1. **Events** - Practice accessing and mutating `e.field` values on JSON or logfmt samples.
2. **Parsing** - Try multiple formats (`-f json`, `-f combined`, `-f 'cols:...'`) and experiment with `--extract-prefix`.
3. **Basic Scripts** - Layer `--filter`, `--exec`, and `--keys` for simple transformations.
4. **Metrics & Stats** - Introduce `track_count`, `track_avg`, `--metrics`, and `--stats`.
5. **Pipelines** - Chain multiple `--filter`/`--exec` stages, add `--begin` configuration, and export results.
6. **Output Control** - Switch between `-F` modes, apply `-k`/`-K`, and format timestamps.
7. **Windows** - Explore `--window`, `window_values`, and `window_numbers` for sequence detection.
8. **Multi-stage Workloads** - Combine `--parallel`, config aliases, and `--end` summarization for production-style jobs.

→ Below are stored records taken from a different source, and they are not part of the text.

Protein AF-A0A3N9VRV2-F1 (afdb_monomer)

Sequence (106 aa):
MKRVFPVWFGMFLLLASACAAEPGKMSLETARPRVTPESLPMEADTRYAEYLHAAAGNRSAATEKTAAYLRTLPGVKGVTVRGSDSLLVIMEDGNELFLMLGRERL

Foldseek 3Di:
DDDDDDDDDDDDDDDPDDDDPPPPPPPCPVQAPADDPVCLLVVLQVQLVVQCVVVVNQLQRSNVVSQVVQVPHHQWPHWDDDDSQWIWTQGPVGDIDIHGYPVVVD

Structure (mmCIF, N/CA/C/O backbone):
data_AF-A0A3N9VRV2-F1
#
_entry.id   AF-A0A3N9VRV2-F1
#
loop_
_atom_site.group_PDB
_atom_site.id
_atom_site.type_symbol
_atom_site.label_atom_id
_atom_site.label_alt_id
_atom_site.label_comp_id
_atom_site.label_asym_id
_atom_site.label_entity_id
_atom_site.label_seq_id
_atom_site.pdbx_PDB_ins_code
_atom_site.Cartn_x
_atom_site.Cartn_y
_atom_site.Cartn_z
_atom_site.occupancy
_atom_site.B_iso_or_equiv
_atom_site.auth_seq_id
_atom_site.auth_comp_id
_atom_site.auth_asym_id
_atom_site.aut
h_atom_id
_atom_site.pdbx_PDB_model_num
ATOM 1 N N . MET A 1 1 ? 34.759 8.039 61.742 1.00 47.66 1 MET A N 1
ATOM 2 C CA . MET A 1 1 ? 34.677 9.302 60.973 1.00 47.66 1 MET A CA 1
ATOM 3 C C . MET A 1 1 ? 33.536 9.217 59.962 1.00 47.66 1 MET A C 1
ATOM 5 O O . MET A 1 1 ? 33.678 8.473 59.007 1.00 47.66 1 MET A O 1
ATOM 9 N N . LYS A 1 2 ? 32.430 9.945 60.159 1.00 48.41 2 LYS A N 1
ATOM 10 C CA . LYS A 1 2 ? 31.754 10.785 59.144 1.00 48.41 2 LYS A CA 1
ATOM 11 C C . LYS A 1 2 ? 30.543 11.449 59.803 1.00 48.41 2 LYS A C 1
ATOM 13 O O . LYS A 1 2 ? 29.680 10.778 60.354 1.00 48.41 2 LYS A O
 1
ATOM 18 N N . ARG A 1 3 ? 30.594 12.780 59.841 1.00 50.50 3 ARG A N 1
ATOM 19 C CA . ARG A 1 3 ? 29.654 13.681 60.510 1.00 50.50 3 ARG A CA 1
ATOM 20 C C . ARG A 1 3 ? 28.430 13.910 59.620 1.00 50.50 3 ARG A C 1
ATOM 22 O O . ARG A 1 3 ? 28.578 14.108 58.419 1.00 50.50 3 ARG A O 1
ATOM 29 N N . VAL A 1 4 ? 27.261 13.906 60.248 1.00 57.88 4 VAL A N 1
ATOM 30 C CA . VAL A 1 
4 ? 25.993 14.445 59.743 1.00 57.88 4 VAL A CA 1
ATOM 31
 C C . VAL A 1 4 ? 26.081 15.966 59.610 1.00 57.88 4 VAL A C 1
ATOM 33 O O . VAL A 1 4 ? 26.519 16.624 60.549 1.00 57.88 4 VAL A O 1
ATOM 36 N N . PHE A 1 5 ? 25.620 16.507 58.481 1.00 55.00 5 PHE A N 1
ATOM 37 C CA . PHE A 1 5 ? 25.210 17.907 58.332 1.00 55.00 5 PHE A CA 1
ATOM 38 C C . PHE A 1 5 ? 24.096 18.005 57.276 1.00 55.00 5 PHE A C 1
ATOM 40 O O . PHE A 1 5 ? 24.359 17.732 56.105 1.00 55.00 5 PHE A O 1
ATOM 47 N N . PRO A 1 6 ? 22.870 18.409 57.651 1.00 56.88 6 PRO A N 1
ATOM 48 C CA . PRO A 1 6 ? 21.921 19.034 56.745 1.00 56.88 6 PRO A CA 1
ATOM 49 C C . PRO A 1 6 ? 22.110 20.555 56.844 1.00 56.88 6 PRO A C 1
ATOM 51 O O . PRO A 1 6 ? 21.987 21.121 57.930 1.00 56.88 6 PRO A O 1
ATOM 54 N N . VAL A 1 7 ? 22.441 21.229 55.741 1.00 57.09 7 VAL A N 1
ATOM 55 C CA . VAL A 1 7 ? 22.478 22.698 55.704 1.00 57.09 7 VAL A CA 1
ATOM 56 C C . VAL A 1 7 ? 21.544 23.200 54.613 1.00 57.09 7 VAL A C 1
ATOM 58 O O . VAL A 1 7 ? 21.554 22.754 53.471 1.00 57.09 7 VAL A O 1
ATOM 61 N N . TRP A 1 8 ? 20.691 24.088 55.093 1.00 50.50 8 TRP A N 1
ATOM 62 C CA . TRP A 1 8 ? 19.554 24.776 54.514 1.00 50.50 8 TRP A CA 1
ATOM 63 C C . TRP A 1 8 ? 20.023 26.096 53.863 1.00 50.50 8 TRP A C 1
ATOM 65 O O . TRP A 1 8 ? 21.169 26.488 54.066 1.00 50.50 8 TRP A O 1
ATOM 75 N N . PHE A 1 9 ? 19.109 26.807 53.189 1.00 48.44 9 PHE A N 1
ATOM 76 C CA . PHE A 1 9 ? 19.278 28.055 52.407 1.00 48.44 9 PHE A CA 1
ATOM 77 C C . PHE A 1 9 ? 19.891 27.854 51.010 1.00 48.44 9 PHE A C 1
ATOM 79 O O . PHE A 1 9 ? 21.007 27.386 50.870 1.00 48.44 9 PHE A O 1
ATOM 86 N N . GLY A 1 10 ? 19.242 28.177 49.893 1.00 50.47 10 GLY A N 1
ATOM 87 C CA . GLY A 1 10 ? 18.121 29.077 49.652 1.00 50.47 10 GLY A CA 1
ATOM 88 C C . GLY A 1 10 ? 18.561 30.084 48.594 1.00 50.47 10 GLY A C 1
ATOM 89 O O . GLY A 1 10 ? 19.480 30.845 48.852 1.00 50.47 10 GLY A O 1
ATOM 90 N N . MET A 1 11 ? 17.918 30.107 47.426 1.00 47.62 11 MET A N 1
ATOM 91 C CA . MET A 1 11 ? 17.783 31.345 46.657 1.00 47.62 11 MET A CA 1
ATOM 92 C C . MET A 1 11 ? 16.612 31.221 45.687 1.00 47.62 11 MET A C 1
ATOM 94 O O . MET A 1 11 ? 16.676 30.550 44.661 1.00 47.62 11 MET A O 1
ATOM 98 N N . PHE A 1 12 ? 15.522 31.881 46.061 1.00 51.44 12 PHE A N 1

Each milestone builds on the previous one; you can be productive early, then layer in advanced concepts as needed.

> [!TIP]
> See [examples/README.md]examples/README.md for 37 working examples covering all formats and complexity levels—from basic filtering to advanced pipelines.

## Reference

### Documentation Shortcuts

```bash
kelora --help-quick      # One-screen cheat sheet of common flags and recipes
kelora --help            # Full CLI reference grouped by stage
kelora --help-rhai       # Rhai syntax and scripting patterns
kelora --help-functions  # Built-in functions grouped by domain
kelora --help-multiline  # Multiline strategy reference
kelora --help-time       # Timestamp parsing and formatting guide
```

### When to Reach for Kelora

- **Use Kelora when** you need programmable filtering, enrichment, aggregation, or custom metrics directly in the terminal.
- **Pair with other tools**: pipe results into `jq`, `ripgrep`, or `lnav`—Kelora focuses on transformation, not visualization.
- **Prefer other tools when** you need interactive browsing (`lnav`), raw text search (`ripgrep`), heavy-duty JSON querying (`jq`), dashboards (`Grafana`), or centralized log shipping (`Fluentd`).

See also: [angle-grinder](https://github.com/rcoh/angle-grinder), [pq](https://github.com/iximiuz/pq), [Miller](https://github.com/johnkerl/miller).

### License

[MIT](LICENSE) - see the license file for full details.